InDesign to iPad PDF Preset

Making PDFs that work well on the iPad can be a little tricky, especially as the iOS libraries that read PDF files don’t understand JPG2000 compression. You can easily tell InDesign to not use JPG2000 compression, but Acrobat is a lot more liberal about compressing the hell outta your PDFs.

As a result, I try to do as little tweaking in Acrobat as possible, and I keep it very careful—adding some metadata, perhaps tweaking bookmarks and layers, but nothing major. My PDF files are important; my company makes money selling them (and distributing them far and wide via BitTorrent) and plenty of our customers love reading PDFs on their iPads.

Before I get to Acrobat, I use a specific preset to create my PDFs, developed through trial and error. To save you that time and error, you can download that preset right here:

ID to iPad PDF v1 dirtywords.tv.joboptions (It’s zipped).
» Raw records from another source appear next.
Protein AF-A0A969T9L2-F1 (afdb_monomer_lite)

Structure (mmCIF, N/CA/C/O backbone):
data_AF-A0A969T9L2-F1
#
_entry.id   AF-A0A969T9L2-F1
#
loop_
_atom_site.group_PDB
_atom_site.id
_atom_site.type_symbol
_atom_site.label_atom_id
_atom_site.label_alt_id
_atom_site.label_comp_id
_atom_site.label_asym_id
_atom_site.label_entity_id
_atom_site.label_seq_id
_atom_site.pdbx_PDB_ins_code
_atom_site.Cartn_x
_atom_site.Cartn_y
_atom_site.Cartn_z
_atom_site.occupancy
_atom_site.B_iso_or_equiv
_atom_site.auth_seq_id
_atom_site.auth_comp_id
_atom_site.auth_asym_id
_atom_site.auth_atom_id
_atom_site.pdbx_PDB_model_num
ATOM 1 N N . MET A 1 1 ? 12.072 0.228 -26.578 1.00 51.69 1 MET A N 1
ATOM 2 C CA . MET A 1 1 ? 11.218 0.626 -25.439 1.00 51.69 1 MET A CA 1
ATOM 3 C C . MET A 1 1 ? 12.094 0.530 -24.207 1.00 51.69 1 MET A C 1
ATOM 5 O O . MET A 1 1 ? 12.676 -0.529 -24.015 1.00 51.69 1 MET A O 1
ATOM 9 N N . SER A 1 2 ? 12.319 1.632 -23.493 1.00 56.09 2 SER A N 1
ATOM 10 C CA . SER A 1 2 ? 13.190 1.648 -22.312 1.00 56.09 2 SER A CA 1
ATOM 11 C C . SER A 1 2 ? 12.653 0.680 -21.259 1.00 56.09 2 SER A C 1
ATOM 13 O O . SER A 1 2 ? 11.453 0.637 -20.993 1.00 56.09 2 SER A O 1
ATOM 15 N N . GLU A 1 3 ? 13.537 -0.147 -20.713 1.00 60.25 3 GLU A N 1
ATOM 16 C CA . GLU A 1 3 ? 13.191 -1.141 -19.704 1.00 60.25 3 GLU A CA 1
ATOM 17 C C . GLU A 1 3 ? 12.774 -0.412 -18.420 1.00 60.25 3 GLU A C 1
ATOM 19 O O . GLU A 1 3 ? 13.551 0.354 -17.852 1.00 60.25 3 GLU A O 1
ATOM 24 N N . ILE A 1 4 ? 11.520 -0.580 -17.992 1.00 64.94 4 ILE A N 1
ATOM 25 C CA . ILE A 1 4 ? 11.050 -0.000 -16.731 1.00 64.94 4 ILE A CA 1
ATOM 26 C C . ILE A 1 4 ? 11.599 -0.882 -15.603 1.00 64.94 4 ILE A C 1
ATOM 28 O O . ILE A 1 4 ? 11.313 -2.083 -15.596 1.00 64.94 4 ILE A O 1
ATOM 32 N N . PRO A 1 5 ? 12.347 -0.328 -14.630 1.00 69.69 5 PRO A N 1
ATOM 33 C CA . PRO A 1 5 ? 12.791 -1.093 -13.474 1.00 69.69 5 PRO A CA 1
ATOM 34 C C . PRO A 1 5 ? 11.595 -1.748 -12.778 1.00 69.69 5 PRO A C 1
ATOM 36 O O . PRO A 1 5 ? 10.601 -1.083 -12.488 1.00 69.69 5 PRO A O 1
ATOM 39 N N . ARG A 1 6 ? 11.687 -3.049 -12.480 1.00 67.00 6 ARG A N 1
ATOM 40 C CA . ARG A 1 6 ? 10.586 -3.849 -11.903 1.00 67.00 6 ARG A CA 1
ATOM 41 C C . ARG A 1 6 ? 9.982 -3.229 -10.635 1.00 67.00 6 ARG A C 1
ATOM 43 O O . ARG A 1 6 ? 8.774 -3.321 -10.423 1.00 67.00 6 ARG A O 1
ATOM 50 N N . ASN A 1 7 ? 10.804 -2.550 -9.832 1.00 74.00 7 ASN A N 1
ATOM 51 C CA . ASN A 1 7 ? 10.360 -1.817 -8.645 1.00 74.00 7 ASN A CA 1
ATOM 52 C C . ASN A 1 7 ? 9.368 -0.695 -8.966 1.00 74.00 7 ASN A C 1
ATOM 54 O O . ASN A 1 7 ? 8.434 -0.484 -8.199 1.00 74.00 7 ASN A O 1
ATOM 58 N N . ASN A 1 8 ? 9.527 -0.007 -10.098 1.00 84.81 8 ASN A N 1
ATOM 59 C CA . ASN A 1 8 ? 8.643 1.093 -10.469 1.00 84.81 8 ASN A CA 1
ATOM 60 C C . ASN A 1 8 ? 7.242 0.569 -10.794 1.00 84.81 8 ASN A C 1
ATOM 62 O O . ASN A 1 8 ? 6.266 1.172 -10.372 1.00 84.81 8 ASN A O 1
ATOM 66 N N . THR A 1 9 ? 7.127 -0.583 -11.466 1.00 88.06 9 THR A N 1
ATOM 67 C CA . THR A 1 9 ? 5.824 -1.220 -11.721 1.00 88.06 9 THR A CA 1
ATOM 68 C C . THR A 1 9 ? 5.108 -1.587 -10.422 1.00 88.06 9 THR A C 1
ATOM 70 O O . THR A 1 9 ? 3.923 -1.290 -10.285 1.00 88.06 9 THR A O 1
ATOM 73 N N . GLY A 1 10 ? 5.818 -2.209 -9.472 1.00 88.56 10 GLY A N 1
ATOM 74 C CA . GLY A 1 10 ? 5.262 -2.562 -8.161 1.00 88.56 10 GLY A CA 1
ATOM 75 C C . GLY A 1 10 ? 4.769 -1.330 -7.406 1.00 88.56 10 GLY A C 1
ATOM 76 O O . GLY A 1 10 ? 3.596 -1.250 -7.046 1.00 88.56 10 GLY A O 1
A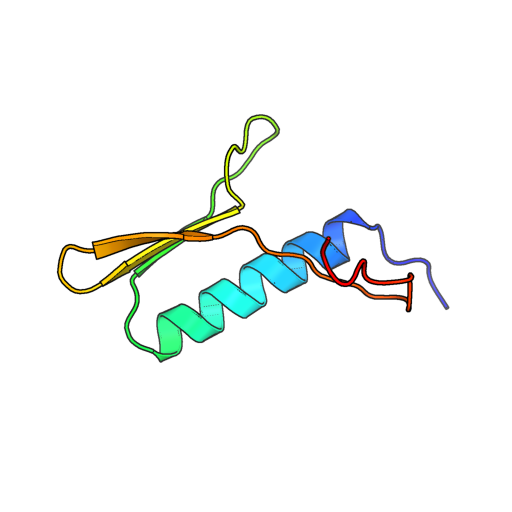TOM 77 N N . LEU A 1 11 ? 5.637 -0.326 -7.286 1.00 89.94 11 LEU A N 1
ATOM 78 C CA . LEU A 1 11 ? 5.347 0.909 -6.570 1.00 89.94 11 LEU A CA 1
ATOM 79 C C . LEU A 1 11 ? 4.185 1.691 -7.202 1.00 89.94 11 LEU A C 1
ATOM 81 O O . LEU A 1 11 ? 3.298 2.154 -6.489 1.00 89.94 11 LEU A O 1
ATOM 85 N N . SER A 1 12 ? 4.131 1.796 -8.535 1.00 91.75 12 SER A N 1
ATOM 86 C CA . SER A 1 12 ? 2.994 2.410 -9.234 1.00 91.75 12 SER A CA 1
ATOM 87 C C . SER A 1 12 ? 1.677 1.688 -8.940 1.00 91.75 12 SER A C 1
ATOM 89 O O . SER A 1 12 ? 0.650 2.343 -8.778 1.00 91.75 12 SER A O 1
ATOM 91 N N . GLY A 1 13 ? 1.700 0.356 -8.835 1.00 93.44 13 GLY A N 1
ATOM 92 C CA . GLY A 1 13 ? 0.538 -0.429 -8.426 1.00 93.44 13 GLY A CA 1
ATOM 93 C C . GLY A 1 13 ? 0.101 -0.143 -6.991 1.00 93.44 13 GLY A C 1
ATOM 94 O O . GLY A 1 13 ? -1.087 0.065 -6.755 1.00 93.44 13 GLY A O 1
ATOM 95 N N . GLU A 1 14 ? 1.044 -0.098 -6.046 1.00 93.44 14 GLU A N 1
ATOM 96 C CA . GLU A 1 14 ? 0.769 0.222 -4.637 1.00 93.44 14 GLU A CA 1
ATOM 97 C C . GLU A 1 14 ? 0.097 1.599 -4.498 1.00 93.44 14 GLU A C 1
ATOM 99 O O . GLU A 1 14 ? -0.956 1.713 -3.868 1.00 93.44 14 GLU A O 1
ATOM 104 N N . TYR A 1 15 ? 0.642 2.627 -5.158 1.00 94.94 15 TYR A N 1
ATOM 105 C CA . TYR A 1 15 ? 0.061 3.974 -5.153 1.00 94.94 15 TYR A CA 1
ATOM 106 C C . TYR A 1 15 ? -1.308 4.040 -5.836 1.00 94.94 15 TYR A C 1
ATOM 108 O O . TYR A 1 15 ? -2.200 4.734 -5.348 1.00 94.94 15 TYR A O 1
ATOM 116 N N . PHE A 1 16 ? -1.499 3.319 -6.944 1.00 96.00 16 PHE A N 1
ATOM 117 C CA . PHE A 1 16 ? -2.792 3.263 -7.625 1.00 96.00 16 PHE A CA 1
ATOM 118 C C . PHE A 1 16 ? -3.877 2.677 -6.714 1.00 96.00 16 PHE A C 1
ATOM 120 O O . PHE A 1 16 ? -4.940 3.273 -6.551 1.00 96.00 16 PHE A O 1
ATOM 127 N N . VAL A 1 17 ? -3.594 1.543 -6.064 1.00 96.88 17 VAL A N 1
ATOM 128 C CA . VAL A 1 17 ? -4.533 0.909 -5.129 1.00 96.88 17 VAL A CA 1
ATOM 129 C C . VAL A 1 17 ? -4.812 1.819 -3.930 1.00 96.88 17 VAL A C 1
ATOM 131 O O . VAL A 1 17 ? -5.972 1.968 -3.544 1.00 96.88 17 VAL A O 1
ATOM 134 N N . ALA A 1 18 ? -3.788 2.473 -3.376 1.00 96.62 18 ALA A N 1
ATOM 135 C CA . ALA A 1 18 ? -3.962 3.427 -2.283 1.00 96.62 18 ALA A CA 1
ATOM 136 C C . ALA A 1 18 ? -4.900 4.582 -2.676 1.00 96.62 18 ALA A C 1
ATOM 138 O O . ALA A 1 18 ? -5.843 4.881 -1.945 1.00 96.62 18 ALA A O 1
ATOM 139 N N . ALA A 1 19 ? -4.702 5.184 -3.854 1.00 97.44 19 ALA A N 1
ATOM 140 C CA . ALA A 1 19 ? -5.563 6.253 -4.357 1.00 97.44 19 ALA A CA 1
ATOM 141 C C . ALA A 1 19 ? -7.021 5.790 -4.526 1.00 97.44 19 ALA A C 1
ATOM 143 O O . ALA A 1 19 ? -7.946 6.482 -4.100 1.00 97.44 19 ALA A O 1
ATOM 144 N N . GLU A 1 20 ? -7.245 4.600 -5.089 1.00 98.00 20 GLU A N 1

A few notes about the particular settings the preset includes:

  • This preset turns all the Layers in your InDesign document into Acrobat layers; so users can hide backgrounds, art boxes, etc. (depending on how you use Layers in InDesign, of course.) You can untick this if you don’t want layered documents.
  • “Embed Page Thumbnails” is disabled because the thumbnails that InDesign creates are lower quality than the ones than Acrobat creates on the fly the first time it loads a PDF.
  • You can safely change the PPI and Image Quality in the Compression tab. Under compression, do NOT use JPG2000 compression for anything; it doesn’t render on any current iPad PDF viewer.
  • If your document includes spot colors, you probably should go to Output -> Ink Manager and tick “All Spots to Process.” (I almost never use spots, so this advice may be inadequate…)
  • There are no security settings set, because I want my customers to be able to hack the documents they buy. You or your clients may feel differently.

Enjoy, and if you find this PDF particularly useful (or have any issues with it!) please let me know.